23 Jul Insomnia or Substance Abuse: Which Came First?
Substance abuse is the common term for a pattern of alcohol, drug, or medication use that significantly damages a person’s mental/physical health, ability to meet personal commitments, or various other aspects of the ability to function in daily life. The American Psychiatric Association (APA) now includes this type of dysfunctional substance use as one of the components of a more broadly defined condition called substance use disorder. The presence of a substance use disorder can lead to the onset of a separately diagnosable form of insomnia called a substance/medication-induced sleep disorder. In turn, the presence of insomnia can increase the chances that any given person will develop a substance use disorder.
Substance Abuse Basics
The American Psychiatric Association sets the basic terms that mental health practitioners use to diagnose substance-related issues, as well as all other conditions generally viewed in the US as mental health concerns. Up until 2013, the APA officially considered issues related to substance abuse to be separate from issues related to substance dependence. According to the guidelines that established this separation, the term “substance abuse” addressed dysfunctional substance-fueled behaviors that don’t stem from an actual dependence on or addiction to alcohol, drugs, or medications. By contrast, the term “substance dependence” addressed a similar group of substance-fueled behaviors that appear in connection with verifiable alcohol, drug or medication addiction. In June 2013, the APA dropped substance abuse and substance dependence as independent categories and combined their core concepts into the definition of substance use disorder. This move followed the lead of a new consensus in the research community, which highlights the deeply, inseparably connected nature of abuse and dependence.

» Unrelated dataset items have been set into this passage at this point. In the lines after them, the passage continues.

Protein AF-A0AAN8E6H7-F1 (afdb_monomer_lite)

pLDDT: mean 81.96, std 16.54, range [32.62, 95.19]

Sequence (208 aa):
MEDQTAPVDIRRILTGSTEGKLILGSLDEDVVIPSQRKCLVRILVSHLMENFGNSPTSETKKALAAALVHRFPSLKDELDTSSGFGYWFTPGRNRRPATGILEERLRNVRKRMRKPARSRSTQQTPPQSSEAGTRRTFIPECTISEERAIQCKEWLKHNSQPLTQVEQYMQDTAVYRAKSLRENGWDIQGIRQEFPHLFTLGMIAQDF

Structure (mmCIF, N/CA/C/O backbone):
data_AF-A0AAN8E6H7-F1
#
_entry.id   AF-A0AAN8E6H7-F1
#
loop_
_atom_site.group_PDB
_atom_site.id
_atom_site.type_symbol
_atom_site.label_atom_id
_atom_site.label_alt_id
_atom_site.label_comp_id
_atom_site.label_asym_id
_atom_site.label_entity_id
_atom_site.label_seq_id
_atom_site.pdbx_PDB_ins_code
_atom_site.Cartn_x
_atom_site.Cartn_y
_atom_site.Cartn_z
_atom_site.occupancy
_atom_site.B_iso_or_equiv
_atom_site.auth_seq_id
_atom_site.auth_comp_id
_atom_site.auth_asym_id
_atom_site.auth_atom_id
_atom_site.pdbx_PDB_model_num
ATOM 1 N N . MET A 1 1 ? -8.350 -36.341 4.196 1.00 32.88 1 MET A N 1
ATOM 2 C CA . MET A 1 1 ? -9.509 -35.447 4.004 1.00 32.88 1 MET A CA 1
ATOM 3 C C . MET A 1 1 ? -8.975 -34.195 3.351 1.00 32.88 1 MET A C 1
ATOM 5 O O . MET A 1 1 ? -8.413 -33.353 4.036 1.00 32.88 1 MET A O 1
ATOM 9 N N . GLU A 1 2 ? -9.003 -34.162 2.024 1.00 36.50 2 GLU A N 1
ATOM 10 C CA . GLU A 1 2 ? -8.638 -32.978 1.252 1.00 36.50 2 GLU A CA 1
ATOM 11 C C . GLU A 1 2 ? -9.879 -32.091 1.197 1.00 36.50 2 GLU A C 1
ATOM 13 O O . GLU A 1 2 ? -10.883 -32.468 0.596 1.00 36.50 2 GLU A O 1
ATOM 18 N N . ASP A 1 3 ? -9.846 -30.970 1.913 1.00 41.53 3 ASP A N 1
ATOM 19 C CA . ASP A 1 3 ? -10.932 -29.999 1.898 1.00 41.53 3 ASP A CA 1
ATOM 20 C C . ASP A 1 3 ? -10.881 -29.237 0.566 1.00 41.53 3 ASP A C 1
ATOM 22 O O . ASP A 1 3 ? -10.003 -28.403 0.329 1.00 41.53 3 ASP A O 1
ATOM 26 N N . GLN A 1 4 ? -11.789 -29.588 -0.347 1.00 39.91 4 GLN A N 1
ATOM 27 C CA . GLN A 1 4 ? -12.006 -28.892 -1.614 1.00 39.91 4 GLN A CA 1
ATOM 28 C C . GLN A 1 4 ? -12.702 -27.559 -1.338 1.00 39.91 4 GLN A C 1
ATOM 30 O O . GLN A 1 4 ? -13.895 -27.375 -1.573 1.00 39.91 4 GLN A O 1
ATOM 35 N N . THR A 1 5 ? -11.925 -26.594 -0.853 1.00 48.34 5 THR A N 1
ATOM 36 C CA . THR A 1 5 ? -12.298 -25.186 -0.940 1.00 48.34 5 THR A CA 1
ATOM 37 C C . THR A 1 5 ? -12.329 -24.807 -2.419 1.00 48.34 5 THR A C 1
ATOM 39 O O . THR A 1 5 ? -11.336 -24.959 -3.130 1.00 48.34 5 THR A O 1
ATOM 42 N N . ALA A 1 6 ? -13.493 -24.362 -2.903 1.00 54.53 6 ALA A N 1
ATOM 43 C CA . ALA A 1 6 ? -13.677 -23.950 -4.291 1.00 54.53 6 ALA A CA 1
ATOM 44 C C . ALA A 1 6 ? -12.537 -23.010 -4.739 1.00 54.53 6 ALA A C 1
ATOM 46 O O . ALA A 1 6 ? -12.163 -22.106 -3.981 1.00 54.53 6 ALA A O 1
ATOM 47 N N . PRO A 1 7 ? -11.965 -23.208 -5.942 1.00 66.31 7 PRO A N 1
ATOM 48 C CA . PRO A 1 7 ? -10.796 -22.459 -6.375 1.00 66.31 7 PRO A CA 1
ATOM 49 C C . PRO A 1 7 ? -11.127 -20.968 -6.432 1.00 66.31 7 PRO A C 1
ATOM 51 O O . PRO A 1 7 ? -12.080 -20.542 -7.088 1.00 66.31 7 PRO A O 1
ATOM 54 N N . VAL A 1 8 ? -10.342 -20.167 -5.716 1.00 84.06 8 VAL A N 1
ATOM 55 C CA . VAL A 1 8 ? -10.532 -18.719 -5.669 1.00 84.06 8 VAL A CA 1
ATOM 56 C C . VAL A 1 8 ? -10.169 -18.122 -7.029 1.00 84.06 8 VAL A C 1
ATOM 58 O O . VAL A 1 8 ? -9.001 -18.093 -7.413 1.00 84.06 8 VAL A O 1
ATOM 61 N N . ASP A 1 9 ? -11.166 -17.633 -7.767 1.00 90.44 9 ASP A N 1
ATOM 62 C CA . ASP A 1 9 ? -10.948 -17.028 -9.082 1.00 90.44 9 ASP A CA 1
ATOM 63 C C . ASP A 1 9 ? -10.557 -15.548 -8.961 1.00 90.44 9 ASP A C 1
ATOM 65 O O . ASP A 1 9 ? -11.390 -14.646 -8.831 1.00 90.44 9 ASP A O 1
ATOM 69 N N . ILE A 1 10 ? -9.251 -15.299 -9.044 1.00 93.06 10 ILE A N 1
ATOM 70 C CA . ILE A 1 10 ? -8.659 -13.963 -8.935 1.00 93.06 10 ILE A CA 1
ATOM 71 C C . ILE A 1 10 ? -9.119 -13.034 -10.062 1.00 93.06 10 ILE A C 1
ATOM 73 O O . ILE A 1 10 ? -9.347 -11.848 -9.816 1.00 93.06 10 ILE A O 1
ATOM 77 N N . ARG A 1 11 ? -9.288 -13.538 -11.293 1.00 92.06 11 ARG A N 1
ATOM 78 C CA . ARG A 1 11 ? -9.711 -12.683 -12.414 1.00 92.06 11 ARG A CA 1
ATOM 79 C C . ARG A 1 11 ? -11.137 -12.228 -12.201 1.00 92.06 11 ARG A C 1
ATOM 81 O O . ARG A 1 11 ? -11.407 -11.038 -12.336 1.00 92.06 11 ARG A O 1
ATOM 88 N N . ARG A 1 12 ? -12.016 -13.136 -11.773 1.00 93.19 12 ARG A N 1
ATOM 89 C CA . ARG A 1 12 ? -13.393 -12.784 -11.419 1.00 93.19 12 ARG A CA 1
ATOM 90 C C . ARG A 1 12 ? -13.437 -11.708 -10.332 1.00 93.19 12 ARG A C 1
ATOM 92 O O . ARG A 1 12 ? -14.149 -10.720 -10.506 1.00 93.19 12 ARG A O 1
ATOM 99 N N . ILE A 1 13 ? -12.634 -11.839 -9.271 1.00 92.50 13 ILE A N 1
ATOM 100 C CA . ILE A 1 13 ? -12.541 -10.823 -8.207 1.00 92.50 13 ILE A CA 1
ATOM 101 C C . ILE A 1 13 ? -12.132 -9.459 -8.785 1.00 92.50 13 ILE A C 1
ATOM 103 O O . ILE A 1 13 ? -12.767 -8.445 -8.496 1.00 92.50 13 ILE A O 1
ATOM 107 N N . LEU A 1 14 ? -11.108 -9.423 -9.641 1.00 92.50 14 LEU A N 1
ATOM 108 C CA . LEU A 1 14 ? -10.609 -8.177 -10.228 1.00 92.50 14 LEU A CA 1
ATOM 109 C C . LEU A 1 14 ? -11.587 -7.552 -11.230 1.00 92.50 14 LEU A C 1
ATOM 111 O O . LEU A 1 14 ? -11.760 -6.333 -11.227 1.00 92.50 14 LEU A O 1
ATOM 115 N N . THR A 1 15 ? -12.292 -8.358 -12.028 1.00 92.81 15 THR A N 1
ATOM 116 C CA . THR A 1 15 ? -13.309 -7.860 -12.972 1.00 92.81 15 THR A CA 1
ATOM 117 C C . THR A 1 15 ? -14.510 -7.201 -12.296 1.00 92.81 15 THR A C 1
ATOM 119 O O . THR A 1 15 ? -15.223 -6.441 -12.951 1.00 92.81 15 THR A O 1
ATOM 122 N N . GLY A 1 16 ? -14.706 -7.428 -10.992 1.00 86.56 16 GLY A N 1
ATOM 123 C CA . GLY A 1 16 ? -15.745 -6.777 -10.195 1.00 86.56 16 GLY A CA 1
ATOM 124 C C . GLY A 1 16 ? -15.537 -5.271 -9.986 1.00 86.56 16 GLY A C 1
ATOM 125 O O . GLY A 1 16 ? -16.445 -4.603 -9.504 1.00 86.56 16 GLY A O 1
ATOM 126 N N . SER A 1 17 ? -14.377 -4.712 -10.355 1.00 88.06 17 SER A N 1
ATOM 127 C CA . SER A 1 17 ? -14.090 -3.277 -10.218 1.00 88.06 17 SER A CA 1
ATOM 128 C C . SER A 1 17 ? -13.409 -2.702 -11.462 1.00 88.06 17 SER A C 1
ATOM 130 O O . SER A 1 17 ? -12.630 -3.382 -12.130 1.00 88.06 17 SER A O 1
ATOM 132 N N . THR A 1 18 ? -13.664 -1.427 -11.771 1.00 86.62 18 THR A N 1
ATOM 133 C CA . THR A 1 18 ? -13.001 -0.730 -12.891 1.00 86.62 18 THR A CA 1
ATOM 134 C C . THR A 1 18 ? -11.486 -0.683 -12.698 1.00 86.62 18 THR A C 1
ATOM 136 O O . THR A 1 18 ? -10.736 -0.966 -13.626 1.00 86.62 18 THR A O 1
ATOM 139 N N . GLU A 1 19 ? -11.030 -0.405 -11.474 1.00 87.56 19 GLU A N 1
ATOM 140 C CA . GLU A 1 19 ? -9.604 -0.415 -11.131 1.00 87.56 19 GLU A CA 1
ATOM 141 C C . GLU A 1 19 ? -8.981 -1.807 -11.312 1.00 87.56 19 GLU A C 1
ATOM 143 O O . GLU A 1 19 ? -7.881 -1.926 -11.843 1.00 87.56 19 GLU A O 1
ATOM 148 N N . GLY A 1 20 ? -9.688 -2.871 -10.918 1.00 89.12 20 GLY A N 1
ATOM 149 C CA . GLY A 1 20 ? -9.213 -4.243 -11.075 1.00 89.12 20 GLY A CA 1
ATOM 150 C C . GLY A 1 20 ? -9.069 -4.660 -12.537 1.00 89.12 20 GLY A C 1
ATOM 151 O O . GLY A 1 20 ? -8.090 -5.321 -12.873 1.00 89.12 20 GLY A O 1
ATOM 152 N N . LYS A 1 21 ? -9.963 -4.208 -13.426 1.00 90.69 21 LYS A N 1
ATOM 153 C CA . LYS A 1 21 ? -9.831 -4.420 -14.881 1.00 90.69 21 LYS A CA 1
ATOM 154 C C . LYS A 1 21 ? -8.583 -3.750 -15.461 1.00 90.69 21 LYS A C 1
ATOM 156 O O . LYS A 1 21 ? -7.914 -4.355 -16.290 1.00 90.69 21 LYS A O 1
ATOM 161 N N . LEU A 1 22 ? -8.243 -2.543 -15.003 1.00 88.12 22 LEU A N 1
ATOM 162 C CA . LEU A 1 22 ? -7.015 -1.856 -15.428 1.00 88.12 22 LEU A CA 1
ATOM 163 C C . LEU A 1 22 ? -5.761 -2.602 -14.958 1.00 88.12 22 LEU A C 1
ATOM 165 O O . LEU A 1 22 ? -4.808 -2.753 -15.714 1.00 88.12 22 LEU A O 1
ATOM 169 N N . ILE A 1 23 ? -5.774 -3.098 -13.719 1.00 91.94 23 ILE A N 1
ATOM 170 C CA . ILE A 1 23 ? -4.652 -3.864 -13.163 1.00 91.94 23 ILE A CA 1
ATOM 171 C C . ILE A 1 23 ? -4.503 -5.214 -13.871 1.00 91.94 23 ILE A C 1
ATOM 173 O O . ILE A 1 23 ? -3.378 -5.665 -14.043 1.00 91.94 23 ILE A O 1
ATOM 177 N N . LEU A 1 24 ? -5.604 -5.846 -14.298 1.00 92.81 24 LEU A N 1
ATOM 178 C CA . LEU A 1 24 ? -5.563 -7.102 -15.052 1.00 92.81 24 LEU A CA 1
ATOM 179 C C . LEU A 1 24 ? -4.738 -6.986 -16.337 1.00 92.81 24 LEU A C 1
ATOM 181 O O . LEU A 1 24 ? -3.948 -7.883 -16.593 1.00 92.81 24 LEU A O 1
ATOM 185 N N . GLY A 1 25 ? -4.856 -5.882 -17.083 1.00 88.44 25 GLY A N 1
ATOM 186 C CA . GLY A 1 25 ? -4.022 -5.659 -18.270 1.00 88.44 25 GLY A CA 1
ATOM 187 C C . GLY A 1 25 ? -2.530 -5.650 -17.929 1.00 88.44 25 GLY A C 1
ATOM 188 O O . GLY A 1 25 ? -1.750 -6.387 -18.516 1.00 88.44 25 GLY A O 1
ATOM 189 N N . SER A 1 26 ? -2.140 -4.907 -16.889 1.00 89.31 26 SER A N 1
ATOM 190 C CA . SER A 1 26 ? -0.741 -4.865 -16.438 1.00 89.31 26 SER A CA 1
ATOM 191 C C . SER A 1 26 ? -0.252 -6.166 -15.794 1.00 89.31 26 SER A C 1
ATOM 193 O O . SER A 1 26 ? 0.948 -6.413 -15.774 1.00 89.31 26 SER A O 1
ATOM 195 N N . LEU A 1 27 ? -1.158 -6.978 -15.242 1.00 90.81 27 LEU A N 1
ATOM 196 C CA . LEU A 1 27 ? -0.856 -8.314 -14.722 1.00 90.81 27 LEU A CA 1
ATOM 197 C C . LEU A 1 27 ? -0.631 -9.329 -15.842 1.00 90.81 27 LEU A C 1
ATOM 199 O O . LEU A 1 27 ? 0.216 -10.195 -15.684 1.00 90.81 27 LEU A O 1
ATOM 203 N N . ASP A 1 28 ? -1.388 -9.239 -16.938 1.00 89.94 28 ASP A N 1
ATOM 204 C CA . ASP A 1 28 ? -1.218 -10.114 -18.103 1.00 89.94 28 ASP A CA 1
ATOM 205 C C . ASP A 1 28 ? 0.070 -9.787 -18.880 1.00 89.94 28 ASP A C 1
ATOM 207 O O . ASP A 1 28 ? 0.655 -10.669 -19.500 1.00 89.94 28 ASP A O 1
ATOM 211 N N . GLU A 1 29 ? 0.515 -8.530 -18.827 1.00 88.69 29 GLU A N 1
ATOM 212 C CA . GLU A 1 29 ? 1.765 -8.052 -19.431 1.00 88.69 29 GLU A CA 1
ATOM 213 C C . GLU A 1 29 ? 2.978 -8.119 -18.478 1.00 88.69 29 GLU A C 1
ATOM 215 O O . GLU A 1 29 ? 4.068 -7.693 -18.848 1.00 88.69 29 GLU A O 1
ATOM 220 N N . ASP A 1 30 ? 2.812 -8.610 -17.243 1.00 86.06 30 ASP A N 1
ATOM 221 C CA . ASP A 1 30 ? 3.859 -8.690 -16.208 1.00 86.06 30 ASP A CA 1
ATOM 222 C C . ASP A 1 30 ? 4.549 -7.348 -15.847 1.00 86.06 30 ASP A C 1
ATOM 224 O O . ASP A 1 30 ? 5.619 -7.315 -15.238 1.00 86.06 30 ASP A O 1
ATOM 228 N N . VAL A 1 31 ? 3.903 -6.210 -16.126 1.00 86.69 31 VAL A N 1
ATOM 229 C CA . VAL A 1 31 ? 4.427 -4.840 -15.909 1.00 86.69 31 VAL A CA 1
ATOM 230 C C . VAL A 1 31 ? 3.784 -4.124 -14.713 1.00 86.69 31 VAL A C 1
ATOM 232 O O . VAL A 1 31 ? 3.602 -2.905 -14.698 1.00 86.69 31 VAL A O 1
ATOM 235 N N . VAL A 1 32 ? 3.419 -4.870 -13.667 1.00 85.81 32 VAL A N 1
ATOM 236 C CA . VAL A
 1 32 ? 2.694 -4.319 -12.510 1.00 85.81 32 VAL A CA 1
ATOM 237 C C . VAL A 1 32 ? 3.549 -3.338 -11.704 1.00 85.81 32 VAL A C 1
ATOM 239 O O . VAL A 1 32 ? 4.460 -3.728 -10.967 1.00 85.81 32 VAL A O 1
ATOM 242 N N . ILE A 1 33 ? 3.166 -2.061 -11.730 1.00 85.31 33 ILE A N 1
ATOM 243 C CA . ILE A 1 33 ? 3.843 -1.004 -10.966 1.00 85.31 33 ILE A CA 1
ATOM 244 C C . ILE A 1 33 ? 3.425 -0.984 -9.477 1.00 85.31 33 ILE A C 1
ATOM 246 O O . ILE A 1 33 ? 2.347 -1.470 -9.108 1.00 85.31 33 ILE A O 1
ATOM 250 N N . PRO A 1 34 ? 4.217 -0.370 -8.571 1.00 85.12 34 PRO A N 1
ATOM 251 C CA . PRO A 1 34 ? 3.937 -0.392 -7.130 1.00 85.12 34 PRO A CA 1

When viewed from a mental health standpoint, insomnia is a diagnosable condition that produces any one of three core symptoms for at least 30 days. These symptoms are a consistent inability to fall asleep at night, a consistent inability to remain asleep, or the consistent presence of sleep that fails to restore daytime energy and vigor. In order to merit a diagnosis, insomnia’s symptoms must significantly impair a person’s sense of mental or emotional balance, or impair the ability to function safely and productively throughout the day. Up until 2013, the American Psychiatric Association limited the diagnosis of insomnia to cases that had underlying causes not directly related to other health issues; however, doctors can now diagnose the condition even when it appears outside of the previously allowed circumstances.
Substance/Medication-Induced Sleep Disorder
Substance/medication-induced sleep disorder is a catchall category used to describe any diagnosable sleep-related condition that occurs as a consequence of alcohol, drug or medication use. Insomnia can be listed in this category when substance use triggers its onset. According to a study published in 2004 in the journal Medscape Neurology, about 7 percent of all people with an alcohol use disorder (then known as alcohol abuse) develop diagnosable insomnia, while roughly 3 percent of all people with a drug use disorder (i.e., drug abuse) develop insomnia.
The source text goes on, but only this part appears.